(Publicado originalmente en mi cuenta Facebook el 13 de septiembre del 2023.)
Con justicia, por supuesto. Su primera incursión, The Graveyard And The Ballroom (‘80), dio mucho de qué hablar en esas aurorales eras posteriores al punk: la consistencia tridimensional de su música, la inmisericorde punción de las cortantes guitarras, la gravedad festiva del bajo, la tornasolada opacidad de los teclados... Originarios de Manchester como Joy Division, e inscritos también en el padrón de Factory Records, el documento antedicho y el subsiguiente To Each... (‘81) habrían tenido mayores ascendencia y difusión, si no hubieran mediado dos circunstancias. Una fue el suicidio del frontman de los Division, el frágil Ian Curtis, que confirió a cantante y compañeros instantáneo-y-merecido status de culto. El otro hecho fue la considerable pérdida de orientación que estragó a los dirigidos por Topping y Terrell a partir de Sextet (‘82). En adelante, no andarían sino a los tumbos...
Hasta el ‘20, cuando deciden regresar con todas las de la ley, si bien prescindiendo de sus fundadores. Del sexteto que debutase en el ‘80, sobreviven el bajista/vocalista Jez Kerr, el guitarrista/trompetista Martin Moscrop y el batero Donald Johnson. El hoy septeto, que completan Tony Quigley (saxo), Viv Griffin (bajo), Ellen Beth Abdi (flauta) y Matt Steele (teclados); reaparece hace tres almanaques gracias a ACR Loco, trabajo que le ha provisto de harta tela por tijeretear, remodelada en un compendio de remixes (‘21) y en otro live (‘22).
Concedo que tal vez “Ballad Of ACR”, con su insospechado intro meloso que prontamente colapsa ante el surgimiento de espirituosas líneas jazzy, no es el mejor cierre para un esférico de veras sorprendente. Es, si se quiere, la única objeción que oponer a un puñado de canciones que refina la mixtura hasta niveles de desprejuiciado eclecticismo (“Constant Curve”), que no afloja si se trata de entrarle al lounge (“Tombo In M3”), que puede estilizarse (“Tier 3”) o prenderse (“Afro Dizzy”) a voluntad. Que, también, sabe retrotraerse a los días en que New York fue una zona liberada, hábitat de locos/as desopilantes (el lado cool de A Certain Ratio le debe mucho a Talking Heads, como atestigua “A Trip In Hulme”) y de marcianos/as sandungueros/as (Liquid Liquid en “1982”), iluminados/as todos/as por una penumbra rebosante de seducción groovy.
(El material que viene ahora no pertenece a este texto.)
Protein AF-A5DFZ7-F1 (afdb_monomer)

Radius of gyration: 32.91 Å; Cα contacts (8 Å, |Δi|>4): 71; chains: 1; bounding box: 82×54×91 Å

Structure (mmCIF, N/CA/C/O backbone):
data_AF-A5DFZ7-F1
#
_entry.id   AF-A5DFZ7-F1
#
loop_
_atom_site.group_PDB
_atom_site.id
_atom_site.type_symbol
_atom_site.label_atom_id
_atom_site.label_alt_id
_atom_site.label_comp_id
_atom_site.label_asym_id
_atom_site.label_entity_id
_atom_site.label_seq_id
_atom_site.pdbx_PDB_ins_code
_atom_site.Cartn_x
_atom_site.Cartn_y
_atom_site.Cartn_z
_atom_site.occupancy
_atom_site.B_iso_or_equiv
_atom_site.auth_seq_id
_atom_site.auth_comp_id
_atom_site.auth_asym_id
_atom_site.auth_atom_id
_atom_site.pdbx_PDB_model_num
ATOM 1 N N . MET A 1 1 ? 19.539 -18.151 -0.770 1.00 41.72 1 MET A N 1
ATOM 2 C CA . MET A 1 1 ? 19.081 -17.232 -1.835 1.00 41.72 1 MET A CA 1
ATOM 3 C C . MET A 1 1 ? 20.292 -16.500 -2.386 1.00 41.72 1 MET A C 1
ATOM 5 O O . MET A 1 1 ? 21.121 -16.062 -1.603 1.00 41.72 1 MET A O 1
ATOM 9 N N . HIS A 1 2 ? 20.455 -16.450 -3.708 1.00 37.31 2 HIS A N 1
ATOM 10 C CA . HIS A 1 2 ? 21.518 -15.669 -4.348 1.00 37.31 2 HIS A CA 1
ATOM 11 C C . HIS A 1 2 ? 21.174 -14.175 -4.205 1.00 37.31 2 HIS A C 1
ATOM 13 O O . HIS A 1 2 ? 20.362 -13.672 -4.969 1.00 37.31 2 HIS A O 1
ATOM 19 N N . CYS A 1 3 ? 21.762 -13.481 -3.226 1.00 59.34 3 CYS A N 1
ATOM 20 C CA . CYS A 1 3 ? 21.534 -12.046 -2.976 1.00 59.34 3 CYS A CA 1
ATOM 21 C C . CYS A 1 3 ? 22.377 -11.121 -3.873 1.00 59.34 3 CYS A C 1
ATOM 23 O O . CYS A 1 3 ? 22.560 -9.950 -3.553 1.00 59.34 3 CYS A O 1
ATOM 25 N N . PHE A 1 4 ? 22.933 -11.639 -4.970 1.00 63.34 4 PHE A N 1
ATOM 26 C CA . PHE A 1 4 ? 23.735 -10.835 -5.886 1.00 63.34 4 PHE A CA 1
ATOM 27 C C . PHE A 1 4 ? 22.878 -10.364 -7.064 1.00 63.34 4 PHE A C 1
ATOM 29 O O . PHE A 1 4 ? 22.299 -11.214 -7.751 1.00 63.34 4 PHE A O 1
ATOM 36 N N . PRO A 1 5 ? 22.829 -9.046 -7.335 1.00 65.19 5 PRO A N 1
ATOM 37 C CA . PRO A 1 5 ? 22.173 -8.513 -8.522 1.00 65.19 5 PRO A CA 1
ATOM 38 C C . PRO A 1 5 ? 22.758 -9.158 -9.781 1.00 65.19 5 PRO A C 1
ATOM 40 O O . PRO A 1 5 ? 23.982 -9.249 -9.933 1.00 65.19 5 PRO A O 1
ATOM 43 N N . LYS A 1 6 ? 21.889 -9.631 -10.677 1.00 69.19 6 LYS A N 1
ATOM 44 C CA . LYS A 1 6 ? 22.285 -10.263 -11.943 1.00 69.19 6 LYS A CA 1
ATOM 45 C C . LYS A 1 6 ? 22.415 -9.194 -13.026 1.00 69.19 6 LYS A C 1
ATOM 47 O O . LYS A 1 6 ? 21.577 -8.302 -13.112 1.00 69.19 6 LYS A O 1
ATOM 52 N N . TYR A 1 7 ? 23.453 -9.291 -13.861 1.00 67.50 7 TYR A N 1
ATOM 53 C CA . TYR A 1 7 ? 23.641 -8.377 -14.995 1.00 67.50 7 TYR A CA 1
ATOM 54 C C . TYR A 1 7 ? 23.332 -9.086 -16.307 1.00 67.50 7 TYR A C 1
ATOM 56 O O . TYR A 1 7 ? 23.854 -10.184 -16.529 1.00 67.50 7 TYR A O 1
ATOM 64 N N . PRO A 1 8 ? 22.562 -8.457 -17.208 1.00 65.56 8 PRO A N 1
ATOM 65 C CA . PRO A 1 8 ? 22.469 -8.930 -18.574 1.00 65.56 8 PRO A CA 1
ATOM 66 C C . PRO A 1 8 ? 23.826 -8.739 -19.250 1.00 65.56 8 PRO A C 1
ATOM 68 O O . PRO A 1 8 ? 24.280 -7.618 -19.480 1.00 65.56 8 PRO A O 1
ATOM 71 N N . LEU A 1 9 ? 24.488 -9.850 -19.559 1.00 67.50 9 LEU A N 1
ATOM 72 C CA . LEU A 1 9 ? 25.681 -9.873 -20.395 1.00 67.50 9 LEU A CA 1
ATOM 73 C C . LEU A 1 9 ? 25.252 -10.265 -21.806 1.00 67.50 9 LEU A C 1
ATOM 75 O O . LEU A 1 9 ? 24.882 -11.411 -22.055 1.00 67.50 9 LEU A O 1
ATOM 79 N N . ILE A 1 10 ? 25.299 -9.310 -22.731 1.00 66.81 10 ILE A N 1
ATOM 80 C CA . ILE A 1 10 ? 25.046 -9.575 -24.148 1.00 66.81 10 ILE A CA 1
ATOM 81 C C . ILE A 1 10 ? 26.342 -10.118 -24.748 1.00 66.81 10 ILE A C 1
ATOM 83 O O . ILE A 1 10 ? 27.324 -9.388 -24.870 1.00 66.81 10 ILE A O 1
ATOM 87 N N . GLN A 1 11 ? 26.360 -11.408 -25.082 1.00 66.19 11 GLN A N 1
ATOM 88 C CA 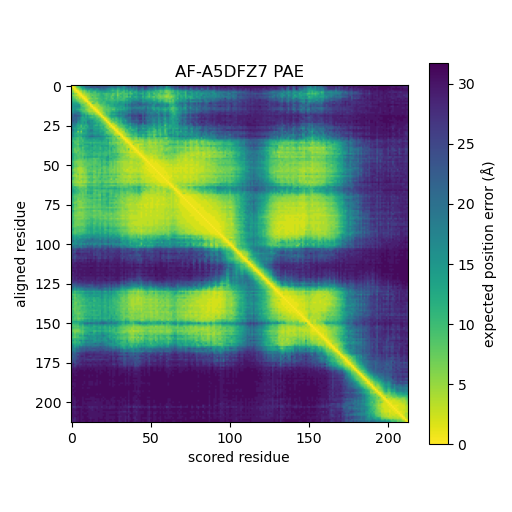. GLN A 1 11 ? 27.518 -12.071 -25.697 1.00 66.19 11 GLN A CA 1
ATOM 89 C C . GLN A 1 11 ? 27.524 -11.949 -27.232 1.00 66.19 11 GLN A C 1
ATOM 91 O O . GLN A 1 11 ? 28.575 -12.092 -27.856 1.00 66.19 11 GLN A O 1
ATOM 96 N N . ASP A 1 12 ? 26.367 -11.669 -27.839 1.00 75.94 12 ASP A N 1
ATOM 97 C CA . ASP A 1 12 ? 26.207 -11.570 -29.289 1.00 75.94 12 ASP A CA 1
ATOM 98 C C . ASP A 1 12 ? 26.598 -10.179 -29.822 1.00 75.94 12 ASP A C 1
ATOM 100 O O . ASP A 1 12 ? 26.055 -9.149 -29.411 1.00 75.94 12 ASP A O 1
ATOM 104 N N . LYS A 1 13 ? 27.540 -10.156 -30.773 1.00 66.56 13 LYS A N 1
ATOM 105 C CA . LYS A 1 13 ? 28.127 -8.933 -31.339 1.00 66.56 13 LYS A CA 1
ATOM 106 C C . LYS A 1 13 ? 27.133 -8.123 -32.176 1.00 66.56 13 LYS A C 1
ATOM 108 O O . LYS A 1 13 ? 27.330 -6.915 -32.310 1.00 66.56 13 LYS A O 1
ATOM 113 N N . GLU A 1 14 ? 26.089 -8.735 -32.738 1.00 67.56 14 GLU A N 1
ATOM 114 C CA . GLU A 1 14 ? 25.078 -8.005 -33.523 1.00 67.56 14 GLU A CA 1
ATOM 115 C C . GLU A 1 14 ? 24.068 -7.277 -32.629 1.00 67.56 14 GLU A C 1
ATOM 117 O O . GLU A 1 14 ? 23.800 -6.091 -32.827 1.00 67.56 14 GLU A O 1
ATOM 122 N N . GLN A 1 15 ? 23.592 -7.933 -31.568 1.00 64.50 15 GLN A N 1
ATOM 123 C CA . GLN A 1 15 ? 22.710 -7.311 -30.573 1.00 64.50 15 GLN A CA 1
ATOM 124 C C . GLN A 1 15 ? 23.433 -6.248 -29.742 1.00 64.50 15 GLN A C 1
ATOM 126 O O . GLN A 1 15 ? 22.850 -5.223 -29.381 1.00 64.50 15 GLN A O 1
ATOM 131 N N . GLN A 1 16 ? 24.733 -6.438 -29.506 1.00 61.97 16 GLN A N 1
ATOM 132 C CA . GLN A 1 16 ? 25.571 -5.448 -28.842 1.00 61.97 16 GLN A CA 1
ATOM 133 C C . GLN A 1 16 ? 25.671 -4.149 -29.658 1.00 61.97 16 GLN A C 1
ATOM 135 O O . GLN A 1 16 ? 25.613 -3.071 -29.070 1.00 61.97 16 GLN A O 1
ATOM 140 N N . LYS A 1 17 ? 25.731 -4.228 -30.999 1.00 59.88 17 LYS A N 1
ATOM 141 C CA . LYS A 1 17 ? 25.778 -3.064 -31.911 1.00 59.88 17 LYS A CA 1
ATOM 142 C C . LYS A 1 17 ? 24.492 -2.234 -31.946 1.00 59.88 17 LYS A C 1
ATOM 144 O O . LYS A 1 17 ? 24.558 -1.039 -32.210 1.00 59.88 17 LYS A O 1
ATOM 149 N N . LEU A 1 18 ? 23.341 -2.833 -31.652 1.00 62.59 18 LEU A N 1
ATOM 150 C CA . LEU A 1 18 ? 22.069 -2.107 -31.542 1.00 62.59 18 LEU A CA 1
ATOM 151 C C . LEU A 1 18 ? 21.941 -1.353 -30.206 1.00 62.59 18 LEU A C 1
ATOM 153 O O . LEU A 1 18 ? 21.152 -0.420 -30.099 1.00 62.59 18 LEU A O 1
ATOM 157 N N . GLN A 1 19 ? 22.724 -1.737 -29.192 1.00 58.78 19 GLN A N 1
ATOM 158 C CA . GLN A 1 19 ? 22.587 -1.256 -27.813 1.00 58.78 19 GLN A CA 1
ATOM 159 C C . GLN A 1 19 ? 23.850 -0.562 -27.269 1.00 58.78 19 GLN A C 1
ATOM 161 O O . GLN A 1 19 ? 23.898 -0.234 -26.086 1.00 58.78 19 GLN A O 1
ATOM 166 N N . VAL A 1 20 ? 24.867 -0.294 -28.104 1.00 50.81 20 VAL A N 1
ATOM 167 C CA . VAL A 1 20 ? 26.197 0.208 -27.676 1.00 50.81 20 VAL A CA 1
ATOM 168 C C . VAL A 1 20 ? 26.122 1.501 -26.852 1.00 50.81 20 VAL A C 1
ATOM 170 O O . VAL A 1 20 ? 26.932 1.689 -25.949 1.00 50.81 20 VAL A O 1
ATOM 173 N N . ASN A 1 21 ? 25.126 2.361 -27.100 1.00 53.72 21 ASN A N 1
ATOM 174 C CA . ASN A 1 21 ? 24.917 3.599 -26.333 1.00 53.72 21 ASN A CA 1
ATOM 175 C C . ASN A 1 21 ? 24.277 3.384 -24.944 1.00 53.72 21 ASN A C 1
ATOM 177 O O . ASN A 1 21 ? 24.357 4.265 -24.093 1.00 53.72 21 ASN A O 1
ATOM 181 N N . ASN A 1 22 ? 23.681 2.215 -24.683 1.00 55.09 22 ASN A N 1
ATOM 182 C CA . ASN A 1 22 ? 22.903 1.935 -23.470 1.00 55.09 22 ASN A CA 1
ATOM 183 C C . ASN A 1 22 ? 23.612 1.008 -22.468 1.00 55.09 22 ASN A C 1
ATOM 185 O O . ASN A 1 22 ? 23.180 0.924 -21.319 1.00 55.09 22 ASN A O 1
ATOM 189 N N . LEU A 1 23 ? 24.702 0.336 -22.863 1.00 52.09 23 LEU A N 1
ATOM 190 C CA . LEU A 1 23 ? 25.364 -0.679 -22.027 1.00 52.09 23 LEU A CA 1
ATOM 191 C C . LEU A 1 23 ? 26.408 -0.101 -21.051 1.00 52.09 23 LEU A C 1
ATOM 193 O O . LEU A 1 23 ? 26.466 -0.514 -19.894 1.00 52.09 23 LEU A O 1
ATOM 197 N N . VAL A 1 24 ? 27.201 0.888 -21.477 1.00 51.19 24 VAL A N 1
ATOM 198 C CA . VAL A 1 24 ? 28.196 1.581 -20.624 1.00 51.19 24 VAL A CA 1
ATOM 199 C C . VAL A 1 24 ? 27.556 2.364 -19.449 1.00 51.19 24 VAL A C 1
ATOM 201 O O . VAL A 1 24 ? 28.139 2.379 -18.365 1.00 51.19 24 VAL A O 1
ATOM 204 N N . PRO A 1 25 ? 26.328 2.914 -19.562 1.00 59.31 25 PRO A N 1
ATOM 205 C CA . PRO A 1 25 ? 25.590 3.501 -18.436 1.00 59.31 25 PRO A CA 1
ATOM 206 C C . PRO A 1 25 ? 25.170 2.540 -17.307 1.00 59.31 25 PRO A C 1
ATOM 208 O O . PRO A 1 25 ? 24.791 3.013 -16.237 1.00 59.31 25 PRO A O 1
ATOM 211 N N . LEU A 1 26 ? 25.182 1.214 -17.504 1.00 54.44 26 LEU A N 1
ATOM 212 C CA . LEU A 1 26 ? 24.562 0.264 -16.562 1.00 54.44 26 LEU A CA 1
ATOM 213 C C . LEU A 1 26 ? 25.304 0.158 -15.222 1.00 54.44 26 LEU A C 1
ATOM 215 O O . LEU A 1 26 ? 24.668 0.076 -14.173 1.00 54.44 26 LEU A O 1
ATOM 219 N N . 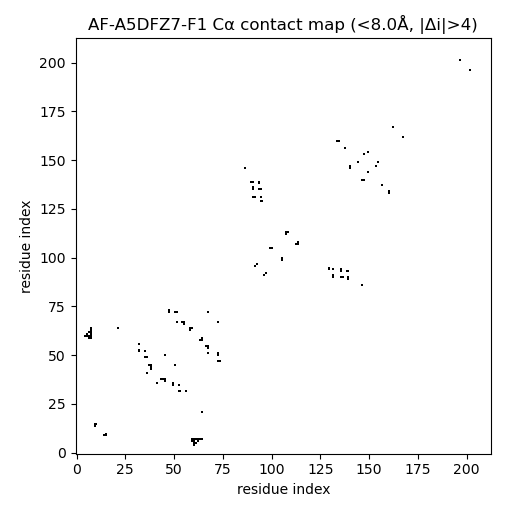ALA A 1 27 ? 26.640 0.177 -15.244 1.00 56.31 27 ALA A N 1
ATOM 220 C CA . ALA A 1 27 ? 27.453 0.073 -14.033 1.00 56.31 27 ALA A CA 1
ATOM 221 C C . ALA A 1 27 ? 27.585 1.410 -13.287 1.00 56.31 27 ALA A C 1
ATOM 223 O O . ALA A 1 27 ? 27.647 1.401 -12.066 1.00 56.31 27 ALA A O 1
ATOM 224 N N . THR A 1 28 ? 27.578 2.552 -13.981 1.00 59.38 28 THR A N 1
ATOM 225 C CA . THR A 1 28 ? 27.633 3.882 -13.341 1.00 59.38 28 THR A CA 1
ATOM 226 C C . THR A 1 28 ? 26.294 4.261 -12.721 1.00 59.38 28 THR A C 1
ATOM 228 O O . THR A 1 28 ? 26.248 4.694 -11.573 1.00 59.38 28 THR A O 1
ATOM 231 N N . ARG A 1 29 ? 25.181 3.956 -13.406 1.00 52.50 29 ARG A N 1
ATOM 232 C CA . ARG A 1 29 ? 23.825 4.094 -12.854 1.00 52.50 29 ARG A CA 1
ATOM 233 C C . ARG A 1 29 ? 23.601 3.177 -11.645 1.00 52.50 29 ARG A C 1
ATOM 235 O O . ARG A 1 29 ? 22.638 3.367 -10.912 1.00 52.50 29 ARG A O 1
ATOM 242 N N . ARG A 1 30 ? 24.536 2.241 -11.382 1.00 54.59 30 ARG A N 1
ATOM 243 C CA . ARG A 1 30 ? 24.595 1.455 -10.148 1.00 54.59 30 ARG A CA 1
ATOM 244 C C . ARG A 1 30 ? 24.930 2.317 -8.901 1.00 54.59 30 ARG A C 1
ATOM 246 O O . ARG A 1 30 ? 24.533 2.020 -7.785 1.00 54.59 30 ARG A O 1
ATOM 253 N N . GLY A 1 31 ? 25.737 3.358 -9.037 1.00 60.28 31 GLY A N 1
ATOM 254 C CA . GLY A 1 31 ? 26.018 4.231 -7.891 1.00 60.28 31 GLY A CA 1
ATOM 255 C C . GLY A 1 31 ? 24.756 4.961 -7.427 1.00 60.28 31 GLY A C 1
ATOM 256 O O . GLY A 1 31 ? 24.578 5.218 -6.245 1.00 60.28 31 GLY A O 1
ATOM 257 N N . GLU A 1 32 ? 23.857 5.248 -8.365 1.00 59.50 32 GLU A N 1
ATOM 258 C CA . GLU A 1 32 ? 22.699 6.114 -8.153 1.00 59.50 32 GLU A CA 1
ATOM 259 C C . GLU A 1 32 ? 21.478 5.373 -7.562 1.00 59.50 32 GLU A C 1
ATOM 261 O O . GLU A 1 32 ? 20.753 5.970 -6.771 1.00 59.50 32 GLU A O 1
ATOM 266 N N . TRP A 1 33 ? 21.254 4.074 -7.849 1.00 59.34 33 TRP A N 1
ATOM 267 C CA . TRP A 1 33 ? 20.070 3.340 -7.320 1.00 59.34 33 TRP A CA 1
ATOM 268 C C . TRP A 1 33 ? 20.126 3.057 -5.823 1.00 59.34 33 TRP A C 1
ATOM 270 O O . TRP A 1 33 ? 19.108 3.204 -5.164 1.00 59.34 33 TRP A O 1
ATOM 280 N N . ASN A 1 34 ? 21.286 2.685 -5.269 1.00 63.81 34 ASN A N 1
ATOM 281 C CA . ASN A 1 34 ? 21.417 2.429 -3.826 1.00 63.81 34 ASN A CA 1
ATOM 282 C C . ASN A 1 34 ? 21.156 3.684 -2.980 1.00 63.81 34 ASN A C 1
ATOM 284 O O . ASN A 1 34 ? 20.935 3.584 -1.778 1.00 63.81 34 ASN A O 1
ATOM 288 N N . ASN A 1 35 ? 21.212 4.853 -3.618 1.00 71.00 35 ASN A N 1
ATOM 289 C CA . ASN A 1 35 ? 20.971 6.143 -2.997 1.00 71.00 35 ASN A CA 1
ATOM 290 C C . ASN A 1 35 ? 19.559 6.678 -3.280 1.00 71.00 35 ASN A C 1
ATOM 292 O O . ASN A 1 35 ? 19.220 7.743 -2.773 1.00 71.00 35 ASN A O 1
ATOM 296 N N . THR A 1 36 ? 18.739 5.985 -4.085 1.00 77.75 36 THR A N 1
ATOM 297 C CA . THR A 1 36 ? 17.331 6.373 -4.238 1.00 77.75 36 THR A CA 1
ATOM 298 C C . THR A 1 36 ? 16.609 6.010 -2.940 1.00 77.75 36 THR A C 1
ATOM 300 O O . THR A 1 36 ? 16.677 4.849 -2.523 1.00 77.75 36 THR A O 1
ATOM 303 N N . PRO A 1 37 ? 15.977 6.977 -2.257 1.00 79.12 37 PRO A N 1
ATOM 304 C CA . PRO A 1 37 ? 15.345 6.707 -0.980 1.00 79.12 37 PRO A CA 1
ATOM 305 C C . PRO A 1 37 ? 14.159 5.760 -1.179 1.00 79.12 37 PRO A C 1
ATOM 307 O O . PRO A 1 37 ? 13.355 5.909 -2.098 1.00 79.12 37 PRO A O 1
ATOM 310 N N . LEU A 1 38 ? 14.060 4.755 -0.311 1.00 79.38 38 LEU A N 1
ATOM 311 C CA . LEU A 1 38 ? 12.917 3.848 -0.299 1.00 79.38 38 LEU A CA 1
ATOM 312 C C . LEU A 1 38 ? 11.724 4.546 0.369 1.00 79.38 38 LEU A C 1
ATOM 314 O O . LEU A 1 38 ? 11.920 5.316 1.308 1.00 79.38 38 LEU A O 1
ATOM 318 N N . SER A 1 39 ? 10.490 4.203 -0.012 1.00 82.12 39 SER A N 1
ATOM 319 C CA . SER A 1 39 ? 9.272 4.768 0.601 1.00 82.12 39 SER A CA 1
ATOM 320 C C . SER A 1 39 ? 9.196 4.588 2.123 1.00 82.12 39 SER A C 1
ATOM 322 O O . SER A 1 39 ? 8.557 5.372 2.815 1.00 82.12 39 SER A O 1
ATOM 324 N N . THR A 1 40 ? 9.891 3.590 2.682 1.00 83.00 40 THR A N 1
ATOM 325 C CA . THR A 1 40 ? 9.998 3.404 4.140 1.00 83.00 40 THR A CA 1
ATOM 326 C C . THR A 1 40 ? 10.836 4.480 4.837 1.00 83.00 40 THR A C 1
ATOM 328 O O . THR A 1 40 ? 10.789 4.575 6.056 1.00 83.00 40 THR A O 1
ATOM 331 N N . GLN A 1 41 ? 11.651 5.233 4.096 1.00 85.00 41 GLN A N 1
ATOM 332 C CA . GLN A 1 41 ? 12.504 6.306 4.618 1.00 85.00 41 GLN A CA 1
ATOM 333 C C . GLN A 1 41 ? 11.845 7.679 4.459 1.00 85.00 41 GLN A C 1
ATOM 335 O O . GLN A 1 41 ? 12.012 8.531 5.326 1.00 85.00 41 GLN A O 1
ATOM 340 N N . THR A 1 42 ? 11.102 7.891 3.369 1.00 87.12 42 THR A N 1
ATOM 341 C CA . THR A 1 42 ? 10.414 9.161 3.079 1.00 87.12 42 THR A CA 1
ATOM 342 C C . THR A 1 42 ? 9.014 9.237 3.672 1.00 87.12 42 THR A C 1
ATOM 344 O O . THR A 1 42 ? 8.497 10.334 3.819 1.00 87.12 42 THR A O 1
ATOM 347 N N . TYR A 1 43 ? 8.416 8.099 4.048 1.00 86.75 43 TYR A N 1
ATOM 348 C CA . TYR A 1 43 ? 7.020 7.996 4.503 1.00 86.75 43 TYR A CA 1
ATOM 349 C C . TYR A 1 43 ? 5.993 8.457 3.459 1.00 86.75 43 TYR A C 1
ATOM 351 O O . TYR A 1 43 ? 4.852 8.773 3.793 1.00 86.75 43 TYR A O 1
ATOM 359 N N . GLU A 1 44 ? 6.383 8.440 2.186 1.00 89.19 44 GLU A N 1
ATOM 360 C CA . GLU A 1 44 ? 5.572 8.899 1.064 1.00 89.19 44 GLU A CA 1
ATOM 361 C C . GLU A 1 44 ? 5.479 7.812 -0.014 1.00 89.19 44 GLU A C 1
ATOM 363 O O . GLU A 1 44 ? 6.374 6.972 -0.189 1.00 89.19 44 GLU A O 1
ATOM 368 N N . ILE A 1 45 ? 4.357 7.819 -0.735 1.00 87.38 45 ILE A N 1
ATOM 369 C CA . ILE A 1 45 ? 4.181 7.009 -1.945 1.00 87.38 45 ILE A CA 1
ATOM 370 C C . ILE A 1 45 ? 5.209 7.509 -2.973 1.00 87.38 45 ILE A C 1
ATOM 372 O O . ILE A 1 45 ? 5.421 8.715 -3.061 1.00 87.38 45 ILE A O 1
ATOM 376 N N . PRO A 1 46 ? 5.889 6.618 -3.716 1.00 86.00 46 PRO A N 1
ATOM 377 C CA . PRO A 1 46 ? 6.974 7.035 -4.593 1.00 86.00 46 PRO A CA 1
ATOM 378 C C . PRO A 1 46 ? 6.477 7.955 -5.711 1.00 86.00 46 PRO A C 1
ATOM 380 O O . PRO A 1 46 ? 5.524 7.622 -6.422 1.00 86.00 46 PRO A O 1
ATOM 383 N N . ASP A 1 47 ? 7.190 9.061 -5.911 1.00 85.94 47 ASP A N 1
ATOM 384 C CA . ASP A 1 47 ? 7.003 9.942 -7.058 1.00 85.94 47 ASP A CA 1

Entonces, si el tiempo vuelve a empezar y todo camino está por recorrer, ¿por qué no?
Le ha costado media docena de años a Slowdive dar luz verde a un larga duración tras el epónimo reentré del ‘17. La pandemia del COVID-19 trastocó las previsiones iniciales de empezar a grabar en abril del ‘20, retrasándose el proceso cinco meses. No mucho después, Rachel Goswell -voz, teclados, pandereta- perdería a su madre, y luego acontecería otro tanto con el padre de Simon Scott (batería). Estas pérdidas, que en el caso de la vocalista le empujó al alcoholismo, ralentizaron el desarrollo de la nueva placa; al punto de tomarle dos años y muchos meses ganar forma definitiva en grabación y producción.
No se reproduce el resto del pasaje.